Bias and the Election: What No One is Talking About*
By Katja E. Cahoon
Since the November 2016 election, much has been written and said about the discrepancy between polling results and the actual outcome. But one topic is almost completely ignored, and I personally realized it the hard (or shall I say, unpleasant) way.
There have been important discussions about sample size and sample representativeness, sampling and non-sampling error. About using better methodologies and approaches that bypass the rational mind and what people say (e.g., Implicit Association Testing). About simpler ways of getting data (e.g., text analytics), and accounting for the lack of ability or willingness to answer a question truthfully (e.g., because it might not be politically correct). The latter brings us back to better methodologies and asking non-biased versus biasing questions. Even the challenges around understanding probabilities and different models have been discussed.

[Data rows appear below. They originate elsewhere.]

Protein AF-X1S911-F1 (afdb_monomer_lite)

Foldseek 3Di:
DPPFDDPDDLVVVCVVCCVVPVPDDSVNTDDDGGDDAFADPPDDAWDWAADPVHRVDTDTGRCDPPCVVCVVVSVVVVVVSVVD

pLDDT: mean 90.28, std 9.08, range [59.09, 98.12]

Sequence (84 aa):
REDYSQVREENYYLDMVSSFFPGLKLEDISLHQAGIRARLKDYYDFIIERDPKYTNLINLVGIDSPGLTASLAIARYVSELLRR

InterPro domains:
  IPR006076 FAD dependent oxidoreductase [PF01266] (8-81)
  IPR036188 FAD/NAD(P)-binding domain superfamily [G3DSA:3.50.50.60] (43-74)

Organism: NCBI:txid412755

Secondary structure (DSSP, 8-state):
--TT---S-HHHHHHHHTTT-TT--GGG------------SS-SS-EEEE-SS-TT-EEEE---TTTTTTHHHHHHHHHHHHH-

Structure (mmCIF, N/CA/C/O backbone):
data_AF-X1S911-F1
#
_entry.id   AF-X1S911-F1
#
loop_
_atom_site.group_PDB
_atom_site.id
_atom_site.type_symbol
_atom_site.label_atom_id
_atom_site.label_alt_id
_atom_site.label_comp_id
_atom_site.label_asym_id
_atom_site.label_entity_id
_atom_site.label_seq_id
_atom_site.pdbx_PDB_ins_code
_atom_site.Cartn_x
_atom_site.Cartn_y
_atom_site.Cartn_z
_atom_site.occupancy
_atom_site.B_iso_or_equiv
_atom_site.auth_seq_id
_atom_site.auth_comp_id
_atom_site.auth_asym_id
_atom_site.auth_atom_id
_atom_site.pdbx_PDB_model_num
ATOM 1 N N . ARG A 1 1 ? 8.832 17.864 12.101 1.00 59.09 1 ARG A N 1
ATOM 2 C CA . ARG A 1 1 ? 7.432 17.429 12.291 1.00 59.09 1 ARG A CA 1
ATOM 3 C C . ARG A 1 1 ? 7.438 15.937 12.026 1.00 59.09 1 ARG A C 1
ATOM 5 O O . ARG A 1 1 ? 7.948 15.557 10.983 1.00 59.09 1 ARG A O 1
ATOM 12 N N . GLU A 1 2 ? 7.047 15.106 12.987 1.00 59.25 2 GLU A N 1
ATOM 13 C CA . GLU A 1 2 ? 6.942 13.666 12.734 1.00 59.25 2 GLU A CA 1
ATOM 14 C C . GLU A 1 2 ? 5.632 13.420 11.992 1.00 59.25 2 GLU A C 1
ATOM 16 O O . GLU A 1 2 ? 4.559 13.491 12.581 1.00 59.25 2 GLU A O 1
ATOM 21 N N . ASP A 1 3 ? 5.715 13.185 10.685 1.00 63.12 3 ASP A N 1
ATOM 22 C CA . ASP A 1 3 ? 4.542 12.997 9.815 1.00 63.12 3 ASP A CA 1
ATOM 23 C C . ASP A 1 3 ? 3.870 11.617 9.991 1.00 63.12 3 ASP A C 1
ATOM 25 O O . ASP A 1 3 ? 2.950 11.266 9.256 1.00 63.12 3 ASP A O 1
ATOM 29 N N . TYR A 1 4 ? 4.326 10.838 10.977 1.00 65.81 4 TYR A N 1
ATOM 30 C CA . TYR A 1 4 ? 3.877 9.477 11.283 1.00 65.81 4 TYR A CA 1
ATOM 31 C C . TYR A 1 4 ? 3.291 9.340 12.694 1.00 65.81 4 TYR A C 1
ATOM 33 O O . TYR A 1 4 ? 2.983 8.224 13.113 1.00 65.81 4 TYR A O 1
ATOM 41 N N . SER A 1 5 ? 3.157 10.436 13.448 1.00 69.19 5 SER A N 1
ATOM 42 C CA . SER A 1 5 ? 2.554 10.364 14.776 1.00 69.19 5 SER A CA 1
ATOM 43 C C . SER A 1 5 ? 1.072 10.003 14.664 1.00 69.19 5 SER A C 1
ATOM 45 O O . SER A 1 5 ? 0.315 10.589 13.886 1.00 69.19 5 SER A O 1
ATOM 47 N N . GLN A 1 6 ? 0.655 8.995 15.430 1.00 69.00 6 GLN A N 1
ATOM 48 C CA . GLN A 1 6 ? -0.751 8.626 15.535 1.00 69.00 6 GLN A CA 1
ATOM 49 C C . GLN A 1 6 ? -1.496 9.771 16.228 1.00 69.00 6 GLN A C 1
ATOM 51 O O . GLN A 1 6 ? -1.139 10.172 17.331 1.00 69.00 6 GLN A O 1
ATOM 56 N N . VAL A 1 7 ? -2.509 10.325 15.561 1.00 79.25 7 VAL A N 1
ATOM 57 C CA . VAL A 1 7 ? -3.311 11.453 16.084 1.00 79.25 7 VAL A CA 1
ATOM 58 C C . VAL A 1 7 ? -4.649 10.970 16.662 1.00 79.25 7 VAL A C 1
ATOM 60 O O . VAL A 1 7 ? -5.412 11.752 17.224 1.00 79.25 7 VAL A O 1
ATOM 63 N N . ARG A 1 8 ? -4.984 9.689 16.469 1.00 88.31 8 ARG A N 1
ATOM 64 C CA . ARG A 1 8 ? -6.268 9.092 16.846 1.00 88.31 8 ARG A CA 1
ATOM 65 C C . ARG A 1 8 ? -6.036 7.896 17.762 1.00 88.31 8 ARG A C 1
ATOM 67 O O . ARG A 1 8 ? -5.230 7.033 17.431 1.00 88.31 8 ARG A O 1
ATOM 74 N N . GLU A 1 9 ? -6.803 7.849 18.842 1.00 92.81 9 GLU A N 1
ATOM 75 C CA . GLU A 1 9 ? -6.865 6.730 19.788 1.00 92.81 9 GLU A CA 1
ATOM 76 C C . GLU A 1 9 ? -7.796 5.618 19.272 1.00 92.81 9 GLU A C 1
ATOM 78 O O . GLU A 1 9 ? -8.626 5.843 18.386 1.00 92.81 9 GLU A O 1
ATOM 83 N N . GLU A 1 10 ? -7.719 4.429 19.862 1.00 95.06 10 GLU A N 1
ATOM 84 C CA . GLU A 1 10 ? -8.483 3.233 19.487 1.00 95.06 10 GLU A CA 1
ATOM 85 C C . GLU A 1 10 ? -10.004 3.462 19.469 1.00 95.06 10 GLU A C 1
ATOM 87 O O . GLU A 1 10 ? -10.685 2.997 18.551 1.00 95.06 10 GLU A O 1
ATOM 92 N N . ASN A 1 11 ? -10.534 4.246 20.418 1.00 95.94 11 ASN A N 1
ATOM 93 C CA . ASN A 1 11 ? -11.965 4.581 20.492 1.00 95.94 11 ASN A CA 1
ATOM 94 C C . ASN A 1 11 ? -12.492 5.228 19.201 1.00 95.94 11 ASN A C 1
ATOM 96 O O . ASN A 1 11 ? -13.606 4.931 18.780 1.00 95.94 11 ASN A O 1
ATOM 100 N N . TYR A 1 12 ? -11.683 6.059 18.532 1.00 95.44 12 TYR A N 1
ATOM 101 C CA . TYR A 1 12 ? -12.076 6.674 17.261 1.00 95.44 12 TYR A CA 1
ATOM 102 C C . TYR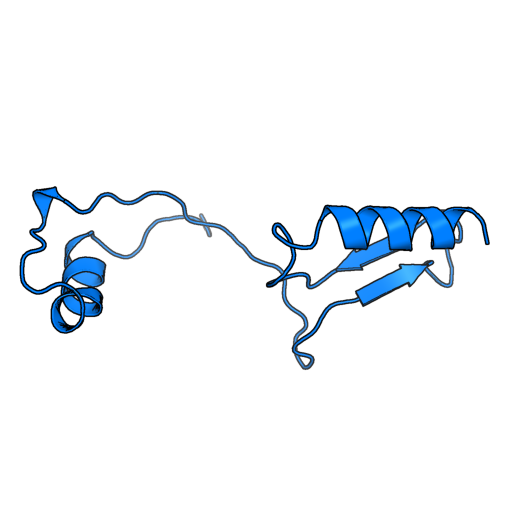 A 1 12 ? -12.388 5.618 16.193 1.00 95.44 12 TYR A C 1
ATOM 104 O O . TYR A 1 12 ? -13.327 5.773 15.413 1.00 95.44 12 TYR A O 1
ATOM 112 N N . TYR A 1 13 ? -11.604 4.539 16.151 1.00 95.19 13 TYR A N 1
ATOM 113 C CA . TYR A 1 13 ? -11.798 3.458 15.190 1.00 95.19 13 TYR A CA 1
ATOM 114 C C . TYR A 1 13 ? -12.948 2.537 15.596 1.00 95.19 13 TYR A C 1
ATOM 116 O O . TYR A 1 13 ? -13.718 2.138 14.722 1.00 95.19 13 TYR A O 1
ATOM 124 N N . LEU A 1 14 ? -13.103 2.252 16.895 1.00 96.62 14 LEU A N 1
ATOM 125 C CA . LEU A 1 14 ? -14.226 1.476 17.426 1.00 96.62 14 LEU A CA 1
ATOM 126 C C . LEU A 1 14 ? -15.576 2.092 17.029 1.00 96.62 14 LEU A C 1
ATOM 128 O O . LEU A 1 14 ? -16.440 1.392 16.495 1.00 96.62 14 LEU A O 1
ATOM 132 N N . ASP A 1 15 ? -15.728 3.407 17.200 1.00 96.19 15 ASP A N 1
ATOM 133 C CA . ASP A 1 15 ? -16.951 4.133 16.838 1.00 96.19 15 ASP A CA 1
ATOM 134 C C . ASP A 1 15 ? -17.283 3.992 15.341 1.00 96.19 15 ASP A C 1
ATOM 136 O O 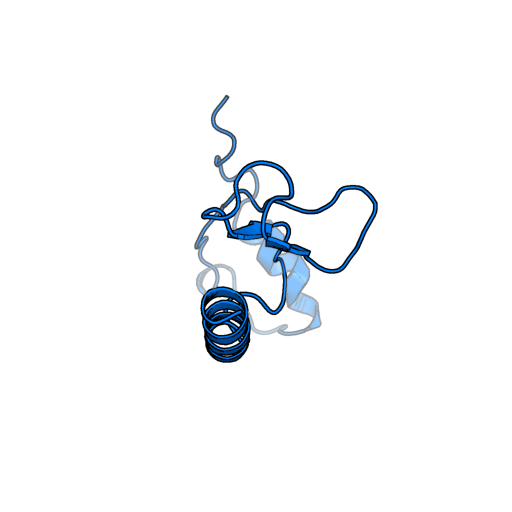. ASP A 1 15 ? -18.442 3.798 14.971 1.00 96.19 15 ASP A O 1
ATOM 140 N N . MET A 1 16 ? -16.272 4.031 14.463 1.00 95.75 16 MET A N 1
ATOM 141 C CA . MET A 1 16 ? -16.475 3.897 13.013 1.00 95.75 16 MET A CA 1
ATOM 142 C C . MET A 1 16 ? -16.936 2.499 12.589 1.00 95.75 16 MET A C 1
ATOM 144 O O . MET A 1 16 ? -17.698 2.376 11.628 1.00 95.75 16 MET A O 1
ATOM 148 N N . VAL A 1 17 ? -16.460 1.445 13.259 1.00 96.31 17 VAL A N 1
ATOM 149 C CA . VAL A 1 17 ? -16.744 0.051 12.868 1.00 96.31 17 VAL A CA 1
ATOM 150 C C . VAL A 1 17 ? -17.945 -0.556 13.596 1.00 96.31 17 VAL A C 1
ATOM 152 O O . VAL A 1 17 ? -18.453 -1.591 13.163 1.00 96.31 17 VAL A O 1
ATOM 155 N N . SER A 1 18 ? -18.438 0.086 14.659 1.00 95.81 18 SER A N 1
ATOM 156 C CA . SER A 1 18 ? -19.504 -0.444 15.524 1.00 95.81 18 SER A CA 1
ATOM 157 C C . SER A 1 18 ? -20.815 -0.749 14.789 1.00 95.81 18 SER A C 1
ATOM 159 O O . SER A 1 18 ? -21.542 -1.660 15.179 1.00 95.81 18 SER A O 1
ATOM 161 N N . SER A 1 19 ? -21.120 -0.040 13.696 1.00 97.00 19 SER A N 1
ATOM 162 C CA . SER A 1 19 ? -22.307 -0.317 12.870 1.00 97.00 19 SER A CA 1
ATOM 163 C C . SER A 1 19 ? -22.209 -1.630 12.086 1.00 97.00 19 SER A C 1
ATOM 165 O O . SER A 1 19 ? -23.233 -2.246 11.793 1.00 97.00 19 SER A O 1
ATOM 167 N N . PHE A 1 20 ? -20.991 -2.068 11.762 1.00 97.50 20 PHE A N 1
ATOM 168 C CA . PHE A 1 20 ? -20.720 -3.327 11.071 1.00 97.50 20 PHE A CA 1
ATOM 169 C C . PHE A 1 20 ? -20.517 -4.483 12.060 1.00 97.50 20 PHE A C 1
ATOM 171 O O . PHE A 1 20 ? -20.935 -5.606 11.784 1.00 97.50 20 PHE A O 1
ATOM 178 N N . PHE A 1 21 ? -19.905 -4.207 13.218 1.00 96.88 21 PHE A N 1
ATOM 179 C CA . PHE A 1 21 ? -19.541 -5.202 14.231 1.00 96.88 21 PHE A CA 1
ATOM 180 C C . PHE A 1 21 ? -19.959 -4.745 15.642 1.00 96.88 21 PHE A C 1
ATOM 182 O O . PHE A 1 21 ? -19.112 -4.348 16.438 1.00 96.88 21 PHE A O 1
ATOM 189 N N . PRO A 1 22 ? -21.252 -4.827 16.005 1.00 95.31 22 PRO A N 1
ATOM 190 C CA . PRO A 1 22 ? -21.762 -4.268 17.265 1.00 95.31 22 PRO A CA 1
ATOM 191 C C . PRO A 1 22 ? -21.264 -4.980 18.534 1.00 95.31 22 PRO A C 1
ATOM 193 O O . PRO A 1 22 ? -21.448 -4.470 19.633 1.00 95.31 22 PRO A O 1
ATOM 196 N N . GLY A 1 23 ? -20.674 -6.173 18.404 1.00 97.06 23 GLY A N 1
ATOM 197 C CA . GLY A 1 23 ? -20.109 -6.927 19.529 1.00 97.06 23 GLY A CA 1
ATOM 198 C C . GLY A 1 23 ? -18.649 -6.600 19.845 1.00 97.06 23 GLY A C 1
ATOM 199 O O . GLY A 1 23 ? -18.115 -7.160 20.799 1.00 97.06 23 GLY A O 1
ATOM 200 N N . LEU A 1 24 ? -18.003 -5.754 19.039 1.00 97.12 24 LEU A N 1
ATOM 201 C CA . LEU A 1 24 ? -16.598 -5.407 19.205 1.00 97.12 24 LEU A CA 1
ATOM 202 C C . LEU A 1 24 ? -16.420 -4.482 20.413 1.00 97.12 24 LEU A C 1
ATOM 204 O O . LEU A 1 24 ? -17.210 -3.560 20.621 1.00 97.12 24 LEU A O 1
ATOM 208 N N . LYS A 1 25 ? -15.383 -4.722 21.210 1.00 97.38 25 LYS A N 1
ATOM 209 C CA . LYS A 1 25 ? -15.040 -3.911 22.379 1.00 97.38 25 LYS A CA 1
ATOM 210 C C . LYS A 1 25 ? -13.727 -3.179 22.148 1.00 97.38 25 LYS A C 1
ATOM 212 O O . LYS A 1 25 ? -12.946 -3.521 21.266 1.00 97.38 25 LYS A O 1
ATOM 217 N N . LEU A 1 26 ? -13.450 -2.190 22.994 1.00 97.00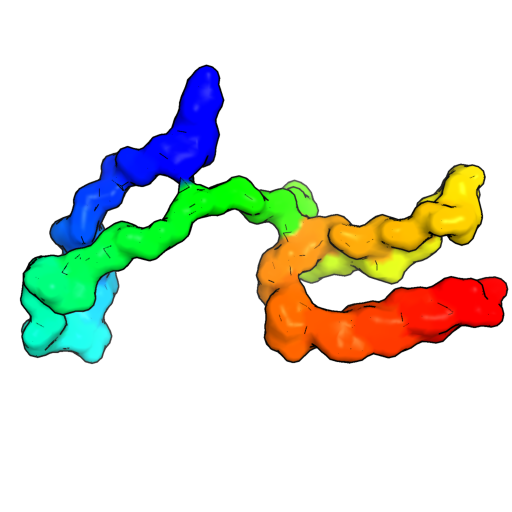 26 LEU A N 1
ATOM 218 C CA . LEU A 1 26 ? -12.200 -1.432 22.928 1.00 97.00 26 LEU A CA 1
ATOM 219 C C . LEU A 1 26 ? -10.960 -2.325 23.086 1.00 97.00 26 LEU A C 1
ATOM 221 O O . LEU A 1 26 ? -9.973 -2.117 22.396 1.00 97.00 26 LEU A O 1
ATOM 225 N N . GLU A 1 27 ? -11.041 -3.346 23.941 1.00 96.88 27 GLU A N 1
ATOM 226 C CA . GLU A 1 27 ? -9.977 -4.338 24.166 1.00 96.88 27 GLU A CA 1
ATOM 227 C C . GLU A 1 27 ? -9.654 -5.205 22.935 1.00 96.88 27 GLU A C 1
ATOM 229 O O . GLU A 1 27 ? -8.578 -5.798 22.879 1.00 96.88 27 GLU A O 1
ATOM 234 N N . ASP A 1 28 ? -10.543 -5.236 21.937 1.00 96.06 28 ASP A N 1
ATOM 235 C CA . ASP A 1 28 ? -10.339 -5.948 20.671 1.00 96.06 28 ASP A CA 1
ATOM 236 C C . ASP A 1 28 ? -9.629 -5.082 19.609 1.00 96.06 28 ASP A C 1
ATOM 238 O O . ASP A 1 28 ? -9.279 -5.578 18.535 1.00 96.06 28 ASP A O 1
ATOM 242 N N . ILE A 1 29 ? -9.429 -3.783 19.874 1.00 95.19 29 ILE A N 1
ATOM 243 C CA . ILE A 1 29 ? -8.796 -2.832 18.954 1.00 95.19 29 ILE A CA 1
ATOM 244 C C . ILE A 1 29 ? -7.383 -2.501 19.432 1.00 95.19 29 ILE A C 1
ATOM 246 O O . ILE A 1 29 ? -7.157 -2.152 20.585 1.00 95.19 29 ILE A O 1
ATOM 250 N N . SER A 1 30 ? -6.430 -2.532 18.503 1.00 93.56 30 SER A N 1
ATOM 251 C CA . SER A 1 30 ? -5.068 -2.045 18.723 1.00 93.56 30 SER A CA 1
ATOM 252 C C . SER A 1 30 ? -4.600 -1.234 17.523 1.00 93.56 30 SER A C 1
ATOM 254 O O . SER A 1 30 ? -4.808 -1.649 16.377 1.00 93.56 30 SER A O 1
ATOM 256 N N . LEU A 1 31 ? -3.910 -0.119 17.762 1.00 90.75 31 LEU A N 1
ATOM 257 C CA . LEU A 1 31 ? -3.226 0.604 16.692 1.00 90.75 31 LEU A CA 1
ATOM 258 C C . LEU A 1 31 ? -2.151 -0.292 16.057 1.00 90.75 31 LEU A C 1
ATOM 260 O O . LEU A 1 31 ? -1.372 -0.937 16.755 1.00 90.75 31 LEU A O 1
ATOM 264 N N . HIS A 1 32 ? -2.105 -0.329 14.723 1.00 87.88 32 HIS A N 1
ATOM 265 C CA . HIS A 1 32 ? -1.164 -1.181 13.992 1.00 87.88 32 HIS A CA 1
ATOM 266 C C . HIS A 1 32 ? -0.049 -0.377 13.317 1.00 87.88 32 HIS A C 1
ATOM 268 O O . HIS A 1 32 ? 1.104 -0.432 13.736 1.00 87.88 32 HIS A O 1
ATOM 274 N N . GLN A 1 33 ? -0.380 0.388 12.274 1.00 85.38 33 GLN A N 1
ATOM 275 C CA . GLN A 1 33 ? 0.607 1.116 11.481 1.00 85.38 33 GLN A CA 1
ATOM 276 C C . GLN A 1 33 ? 0.050 2.459 10.999 1.00 85.38 33 GLN A C 1
ATOM 278 O O . GLN A 1 33 ? -1.120 2.565 10.637 1.00 85.38 33 GLN A O 1
ATOM 283 N N . 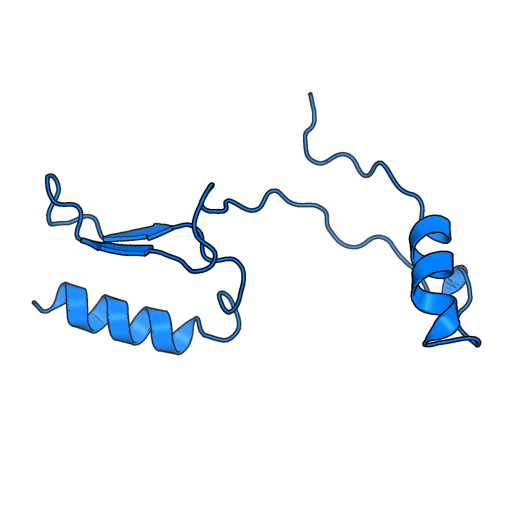ALA A 1 34 ? 0.914 3.475 10.957 1.00 84.75 34 ALA A N 1
ATOM 284 C CA . ALA A 1 34 ? 0.728 4.691 10.168 1.00 84.75 34 ALA A CA 1
ATOM 285 C C . ALA A 1 34 ? 1.794 4.751 9.071 1.00 84.75 34 ALA A C 1
ATOM 287 O O . ALA A 1 34 ? 2.889 4.202 9.209 1.00 84.75 34 ALA A O 1
ATOM 288 N N . GLY A 1 35 ? 1.478 5.416 7.965 1.00 82.38 35 GLY A N 1
ATOM 289 C CA . GLY A 1 35 ? 2.396 5.533 6.843 1.00 82.38 35 GLY A CA 1
ATOM 290 C C . GLY A 1 35 ? 1.997 6.637 5.880 1.00 82.38 35 GLY A C 1
ATOM 291 O O . GLY A 1 35 ? 0.843 7.061 5.832 1.00 82.38 35 GLY A O 1
ATOM 292 N N . ILE A 1 36 ? 2.972 7.074 5.088 1.00 83.19 36 ILE A N 1
ATOM 293 C CA . ILE A 1 36 ? 2.760 7.993 3.975 1.00 83.19 36 ILE A CA 1
ATOM 294 C C . ILE A 1 36 ? 2.582 7.162 2.713 1.00 83.19 36 ILE A C 1
ATOM 296 O O . ILE A 1 36 ? 3.355 6.246 2.437 1.00 83.19 36 ILE A O 1
ATOM 300 N N . ARG A 1 37 ? 1.570 7.515 1.924 1.00 82.62 37 ARG A N 1
ATOM 301 C CA . ARG A 1 37 ? 1.308 6.905 0.625 1.00 82.62 37 ARG A CA 1
ATOM 302 C C . ARG A 1 37 ? 1.368 7.972 -0.454 1.00 82.62 37 ARG A C 1
ATOM 304 O O . ARG A 1 37 ? 0.578 8.915 -0.438 1.00 82.62 37 ARG A O 1
ATOM 311 N N . ALA A 1 38 ? 2.292 7.807 -1.394 1.00 86.12 38 ALA A N 1
ATOM 312 C CA . ALA A 1 38 ? 2.359 8.654 -2.575 1.00 86.12 38 ALA A CA 1
ATOM 313 C C . ALA A 1 38 ? 1.148 8.379 -3.475 1.00 86.12 38 ALA A C 1
ATOM 315 O O . ALA A 1 38 ? 0.863 7.227 -3.797 1.00 86.12 38 ALA A O 1
ATOM 316 N N . ARG A 1 39 ? 0.447 9.438 -3.887 1.00 86.62 39 ARG A N 1
ATOM 317 C CA . ARG A 1 39 ? -0.659 9.372 -4.849 1.00 86.62 39 ARG A CA 1
ATOM 318 C C . ARG A 1 39 ? -0.487 10.427 -5.922 1.00 86.62 39 ARG A C 1
ATOM 320 O O . ARG A 1 39 ? 0.088 11.485 -5.666 1.00 86.62 39 ARG A O 1
ATOM 327 N N . LEU A 1 40 ? -0.996 10.132 -7.111 1.00 89.81 40 LEU A N 1
ATOM 328 C CA . LEU A 1 40 ? -1.087 11.120 -8.176 1.00 89.81 40 LEU A CA 1
ATOM 329 C C . LEU A 1 40 ? -2.128 12.175 -7.780 1.00 89.81 40 LEU A C 1
ATOM 331 O O . LEU A 1 40 ? -3.132 11.865 -7.140 1.00 89.81 40 LEU A O 1
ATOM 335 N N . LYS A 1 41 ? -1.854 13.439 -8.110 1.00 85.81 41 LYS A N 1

During the excellent ARF / Greenbook Election 2016 Debrief – Research & Analytics Event, many of the above topics were discussed by the speakers and panel members. This event provides insightful responses about what went right and wrong. It is also relevant for market research in general, especially given high product failure rates (it is not 80%, that is an urban myth, but it is still high enough).
One topic was mentioned in passing by a few of the knowledgeable speakers and panelists, especially Melanie Courtright, EVP at Research Now, which brings me back to my uncomfortable wake-up call:
Two days after the election, still reeling from the surprise, I had the pleasure of doing an in-depth IDI with a delightful man in his forties from the Mid-West about a topic related to work and finances. He had a Master’s degree, was a manager for a small company, and happily married with two young children. He was the kind of dream participant qualitative researchers hope for – open about his life, finances, fears, and hopes, generous with his time, and both thoughtful and able to discuss his emotions. His main concern, reiterated over and over, was to provide for his children and wife combined with his fears about not being able to do so because of rising health care and living expenses. My heart went out to him. And then he revealed that he voted for Trump.
It is rare to experience undiluted cognitive dissonance, but that is exactly what I felt. For months on end I had considered Trump voters to be largely the confederate flag waving poor white males, the uneducated, the disenfranchised – a frame influenced by the media. This man was none of these things (except white and male). I am grateful for my training as a psychotherapist and my experience as a researcher, which helped me to catch myself. I was able to continue to listen to his challenges with real empathy. After the interview ended, I reflected on my experience and realized: it is not just about having the right data (there were indications that Hillary was not the clear-cut winner most pollsters and publications made her out to be, some indeed correctly called out Trump as the winner as did Michael Moore). It is just as much about being able to see all the data and its implications, as opposed to be being blinded by our own frames, cognitive biases, and media generated impressions.
And that is precisely what is not talked about enough: bias impacts ALL of us, not just voters and consumers, but also pollsters, researchers, and of course decision makers. Melanie Courtright puts it best, “they were all wrong in the same direction, that indicates a bias.” A “democratic bias,” as Raghavan Mayur, President of TechnoMetrica Market Intelligence points out. This bias is reflected in the media. It certainly impacted me; I have a suspicion I am not the only one. This is the “echo chamber.” I should know better as a psychotherapist and highly trained researcher but as the wonderful Daniel Kahneman puts it in Thinking, Fast and Slow, neither intelligence nor experience protects from falling prey to cognitive errors.
And decision makers are impacted as well. Overconfidence in the Clinton camp, especially toward the end, points to that. This is certainly not limited to politics, it happens all the time in business as well. All the way back in the 1970s Irving Janis wrote his ever-relevant book Groupthink. Without being privy to what exactly led to the systematic faulty forecasting and overconfidence I suspect aspects of groupthink played a role (indeed, overconfidence is one of the hallmarks of groupthink).
So, what can we do in addition to becoming better and better at collecting data? It is pretty well accepted at this point that consumers (and especially voters) are not rational beings and are impacted by cognitive errors and biases. But have we – marketers, researchers, and decision makers – truly accepted that we are as well? This is precisely the first step of the three steps of overcoming cognitive bias: true understanding and acceptance that we have them as much as any other human being. A Mistakes Were Made, but not by me kind of attitude does not serve us here. In the next article, I will dive deeper into the three steps of overcoming cognitive bias.
*The use of hyperbole is deliberate. Of course, some, but very few, researchers are talking about this explicitly.